Aston Martin, on the other hand, is not doing well as supply bottlenecks remain. Its stock has crashed by more than 75% this year and is about 96% below its all-time high. The company’s Formula 1 team has also struggled in the field and is currently in position 9 out of 10 in the constructor’s championship.

Still, demand for Aston Martin vehicles has remained strong. For example, its GT/Sports cars have been sold out into 2023. DBX orders have risen by more than 40% year-on-year. V12 Vantage has been fully sold out. As such, Aston Martin is not having a demand issue.

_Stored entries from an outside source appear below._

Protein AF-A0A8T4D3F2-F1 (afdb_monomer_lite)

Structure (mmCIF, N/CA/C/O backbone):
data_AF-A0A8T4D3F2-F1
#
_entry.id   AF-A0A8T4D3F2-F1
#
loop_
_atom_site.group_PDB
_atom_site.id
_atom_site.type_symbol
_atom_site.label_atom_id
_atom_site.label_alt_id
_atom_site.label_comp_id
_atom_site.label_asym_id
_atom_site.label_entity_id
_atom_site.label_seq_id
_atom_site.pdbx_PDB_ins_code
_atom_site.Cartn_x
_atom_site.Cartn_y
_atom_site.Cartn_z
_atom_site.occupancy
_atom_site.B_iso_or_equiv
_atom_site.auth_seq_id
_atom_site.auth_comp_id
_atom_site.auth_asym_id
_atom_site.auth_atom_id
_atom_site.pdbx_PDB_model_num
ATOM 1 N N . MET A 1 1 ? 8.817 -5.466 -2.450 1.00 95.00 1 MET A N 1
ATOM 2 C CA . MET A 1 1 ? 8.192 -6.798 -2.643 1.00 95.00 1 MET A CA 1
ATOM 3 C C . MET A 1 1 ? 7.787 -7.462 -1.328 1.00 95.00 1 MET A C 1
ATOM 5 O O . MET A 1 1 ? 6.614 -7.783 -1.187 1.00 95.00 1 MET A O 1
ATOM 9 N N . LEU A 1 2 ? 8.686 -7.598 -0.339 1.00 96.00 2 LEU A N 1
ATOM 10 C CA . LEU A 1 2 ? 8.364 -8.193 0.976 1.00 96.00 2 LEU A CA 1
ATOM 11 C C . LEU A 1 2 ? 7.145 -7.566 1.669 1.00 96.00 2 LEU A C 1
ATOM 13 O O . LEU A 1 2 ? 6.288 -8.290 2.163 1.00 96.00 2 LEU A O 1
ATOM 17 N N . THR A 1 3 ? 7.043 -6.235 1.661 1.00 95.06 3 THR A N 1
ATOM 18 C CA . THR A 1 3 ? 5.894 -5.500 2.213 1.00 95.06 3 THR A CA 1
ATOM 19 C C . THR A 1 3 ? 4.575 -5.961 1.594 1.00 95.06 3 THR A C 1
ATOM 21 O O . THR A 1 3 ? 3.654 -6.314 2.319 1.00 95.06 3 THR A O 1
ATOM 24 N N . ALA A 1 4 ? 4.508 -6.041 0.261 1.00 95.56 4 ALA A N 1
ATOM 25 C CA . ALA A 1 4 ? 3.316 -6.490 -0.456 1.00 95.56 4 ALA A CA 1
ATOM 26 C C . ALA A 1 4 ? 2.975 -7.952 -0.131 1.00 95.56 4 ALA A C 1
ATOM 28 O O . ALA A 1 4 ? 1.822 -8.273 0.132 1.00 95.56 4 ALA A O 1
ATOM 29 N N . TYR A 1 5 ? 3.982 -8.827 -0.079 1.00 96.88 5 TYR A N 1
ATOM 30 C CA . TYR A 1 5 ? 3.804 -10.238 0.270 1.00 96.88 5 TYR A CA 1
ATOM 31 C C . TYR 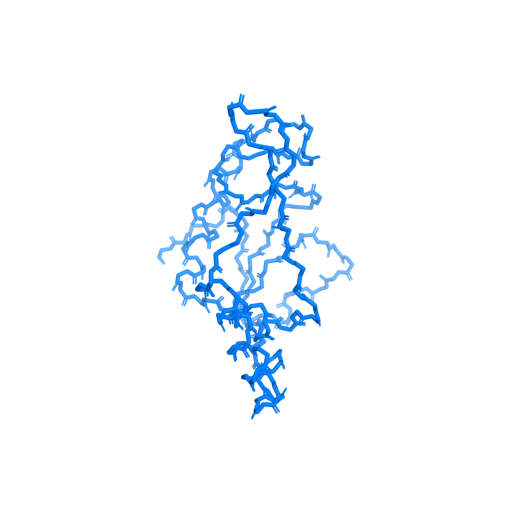A 1 5 ? 3.228 -10.424 1.683 1.00 96.88 5 TYR A C 1
ATOM 33 O O . TYR A 1 5 ? 2.246 -11.140 1.869 1.00 96.88 5 TYR A O 1
ATOM 41 N N . ARG A 1 6 ? 3.784 -9.715 2.672 1.00 96.69 6 ARG A N 1
ATOM 42 C CA . ARG A 1 6 ? 3.311 -9.750 4.067 1.00 96.69 6 ARG A CA 1
ATOM 43 C C . ARG A 1 6 ? 1.933 -9.121 4.257 1.00 96.69 6 ARG A C 1
ATOM 45 O O . ARG A 1 6 ? 1.216 -9.533 5.161 1.00 96.69 6 ARG A O 1
ATOM 52 N N . ALA A 1 7 ? 1.569 -8.173 3.395 1.00 95.44 7 ALA A N 1
ATOM 53 C CA . ALA A 1 7 ? 0.233 -7.585 3.314 1.00 95.44 7 ALA A CA 1
ATOM 54 C C . ALA A 1 7 ? -0.774 -8.451 2.523 1.00 95.44 7 ALA A C 1
ATOM 56 O O . ALA A 1 7 ? -1.928 -8.066 2.368 1.00 95.44 7 ALA A O 1
ATOM 57 N N . GLY A 1 8 ? -0.357 -9.613 2.001 1.00 96.00 8 GLY A N 1
ATOM 58 C CA . GLY A 1 8 ? -1.246 -10.575 1.341 1.00 96.00 8 GLY A CA 1
ATOM 59 C C . GLY A 1 8 ? -1.380 -10.416 -0.177 1.00 96.00 8 GLY A C 1
ATOM 60 O O . GLY A 1 8 ? -2.240 -11.060 -0.783 1.00 96.00 8 GLY A O 1
ATOM 61 N N . ALA A 1 9 ? -0.532 -9.613 -0.831 1.00 96.19 9 ALA A N 1
ATOM 62 C CA . ALA A 1 9 ? -0.506 -9.535 -2.291 1.00 96.19 9 ALA A CA 1
ATOM 63 C C . ALA A 1 9 ? -0.223 -10.919 -2.897 1.00 96.19 9 ALA A C 1
ATOM 65 O O . ALA A 1 9 ? 0.732 -11.595 -2.515 1.00 96.19 9 ALA A O 1
ATOM 66 N N . LYS A 1 10 ? -1.066 -11.350 -3.840 1.00 95.00 10 LYS A N 1
ATOM 67 C CA . LYS A 1 10 ? -0.934 -12.659 -4.509 1.00 95.00 10 LYS A CA 1
ATOM 68 C C . LYS A 1 10 ? 0.081 -12.637 -5.649 1.00 95.00 10 LYS A C 1
ATOM 70 O O . LYS A 1 10 ? 0.674 -13.661 -5.961 1.00 95.00 10 LYS A O 1
ATOM 75 N N . TYR A 1 11 ? 0.270 -11.468 -6.252 1.00 94.38 11 TYR A N 1
ATOM 76 C CA . TYR A 1 11 ? 1.164 -11.256 -7.381 1.00 94.38 11 TYR A CA 1
ATOM 77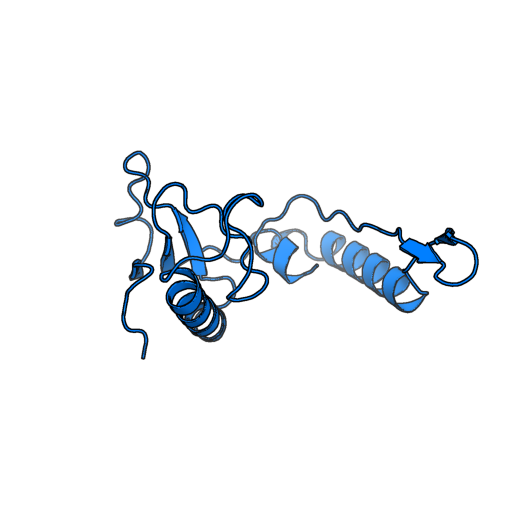 C C . TYR A 1 11 ? 1.879 -9.917 -7.226 1.00 94.38 11 TYR A C 1
ATOM 79 O O . TYR A 1 11 ? 1.326 -8.965 -6.673 1.00 94.38 11 TYR A O 1
ATOM 87 N N . VAL A 1 12 ? 3.098 -9.848 -7.753 1.00 93.62 12 VAL A N 1
ATOM 88 C CA . VAL A 1 12 ? 3.832 -8.604 -7.980 1.00 93.62 12 VAL A CA 1
ATOM 89 C C . VAL A 1 12 ? 4.184 -8.580 -9.461 1.00 93.62 12 VAL A C 1
ATOM 91 O O . VAL A 1 12 ? 4.823 -9.507 -9.950 1.00 93.62 12 VAL A O 1
ATOM 94 N N . LEU A 1 13 ? 3.748 -7.541 -10.166 1.00 93.88 13 LEU A N 1
ATOM 95 C CA . LEU A 1 13 ? 4.097 -7.303 -11.564 1.00 93.88 13 LEU A CA 1
ATOM 96 C C . LEU A 1 13 ? 5.106 -6.159 -11.613 1.00 93.88 13 LEU A C 1
ATOM 98 O O . LEU A 1 13 ? 4.888 -5.119 -10.993 1.00 93.88 13 LEU A O 1
ATOM 102 N N . ILE A 1 14 ? 6.208 -6.368 -12.326 1.00 92.56 14 ILE A N 1
ATOM 103 C CA . ILE A 1 14 ? 7.268 -5.374 -12.492 1.00 92.56 14 ILE A CA 1
ATOM 104 C C . ILE A 1 14 ? 7.268 -4.954 -13.955 1.00 92.56 14 ILE A C 1
ATOM 106 O O . ILE A 1 14 ? 7.426 -5.785 -14.848 1.00 92.56 14 ILE A O 1
ATOM 110 N N . PHE A 1 15 ? 7.064 -3.662 -14.189 1.00 92.06 15 PHE A N 1
ATOM 111 C CA . PHE A 1 15 ? 7.123 -3.078 -15.521 1.00 92.06 15 PHE A CA 1
ATOM 112 C C . PHE A 1 15 ? 8.579 -2.738 -15.839 1.00 92.06 15 PHE A C 1
ATOM 114 O O . PHE A 1 15 ? 9.192 -1.935 -15.142 1.00 92.06 15 PHE A O 1
ATOM 121 N N . ASN A 1 16 ? 9.127 -3.378 -16.872 1.00 93.44 16 ASN A N 1
ATOM 122 C CA . ASN A 1 16 ? 10.497 -3.183 -17.339 1.00 93.44 16 ASN A CA 1
ATOM 123 C C . ASN A 1 16 ? 10.481 -2.608 -18.759 1.00 93.44 16 ASN A C 1
ATOM 125 O O . ASN A 1 16 ? 10.736 -3.323 -19.724 1.00 93.44 16 ASN A O 1
ATOM 129 N N . TYR A 1 17 ? 10.084 -1.346 -18.876 1.00 93.00 17 TYR A N 1
ATOM 130 C CA . TYR A 1 17 ? 9.998 -0.652 -20.154 1.00 93.00 17 TYR A CA 1
ATOM 131 C C . TYR A 1 17 ? 10.266 0.836 -19.953 1.00 93.00 17 TYR A C 1
ATOM 133 O O . TYR A 1 17 ? 9.659 1.460 -19.079 1.00 93.00 17 TYR A O 1
ATOM 141 N N . ALA A 1 18 ? 11.128 1.389 -20.793 1.00 92.31 18 ALA A N 1
ATOM 142 C CA . ALA A 1 18 ? 11.259 2.814 -21.048 1.00 92.31 18 ALA A CA 1
ATOM 143 C C . ALA A 1 18 ? 11.569 3.042 -22.531 1.00 92.31 18 ALA A C 1
ATOM 145 O O . ALA A 1 18 ? 11.876 2.106 -23.264 1.00 92.31 18 ALA A O 1
ATOM 146 N N . GLU A 1 19 ? 11.478 4.296 -22.954 1.00 93.75 19 GLU A N 1
ATOM 147 C CA . GLU A 1 19 ? 12.012 4.753 -24.233 1.00 93.75 19 GLU A CA 1
ATOM 148 C C . GLU A 1 19 ? 13.372 5.390 -23.963 1.00 93.75 19 GLU A C 1
ATOM 150 O O . GLU A 1 19 ? 13.512 6.213 -23.051 1.00 93.75 19 GLU A O 1
ATOM 155 N N . ASP A 1 20 ? 14.381 4.977 -24.721 1.00 90.44 20 ASP A N 1
ATOM 156 C CA . ASP A 1 20 ? 15.703 5.576 -24.658 1.00 90.44 20 ASP A CA 1
ATOM 157 C C . ASP A 1 20 ? 15.639 7.049 -25.093 1.00 90.44 20 ASP A C 1
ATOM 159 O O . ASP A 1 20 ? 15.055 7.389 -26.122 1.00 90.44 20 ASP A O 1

Instead, the main challenge is that supply constraint and tight financial conditions. In the first half of the year, the company’s total volumes dropped by 8% due to supply issues. As a result, the company recorded a loss before tax of 90 million pounds.

Aston Martin has partially solved its balance sheet challenges by raising cash from its investors and attracting Saudi Arabia’s Public Investment Fund as an investor. Therefore, the recovery of Aston Martin share price will depend on how it handles its supply chain issues.

Aston Martin share price forecast

The daily chart shows that the AML share price has been in a strong bearish trend in the past few months. This drop saw the stock tumble to a low of 132.35p, which was the lowest level on July 14. The stock has crashed below all moving averages while the Relative Strength Index (RSI) has dropped below the neutral point at 50.

Therefore, the shares will likely continue falling as sellers target the YTD low of 132.3. A drop below this support will mean that bears have prevailed and open the possibility of the stock falling to about 120p.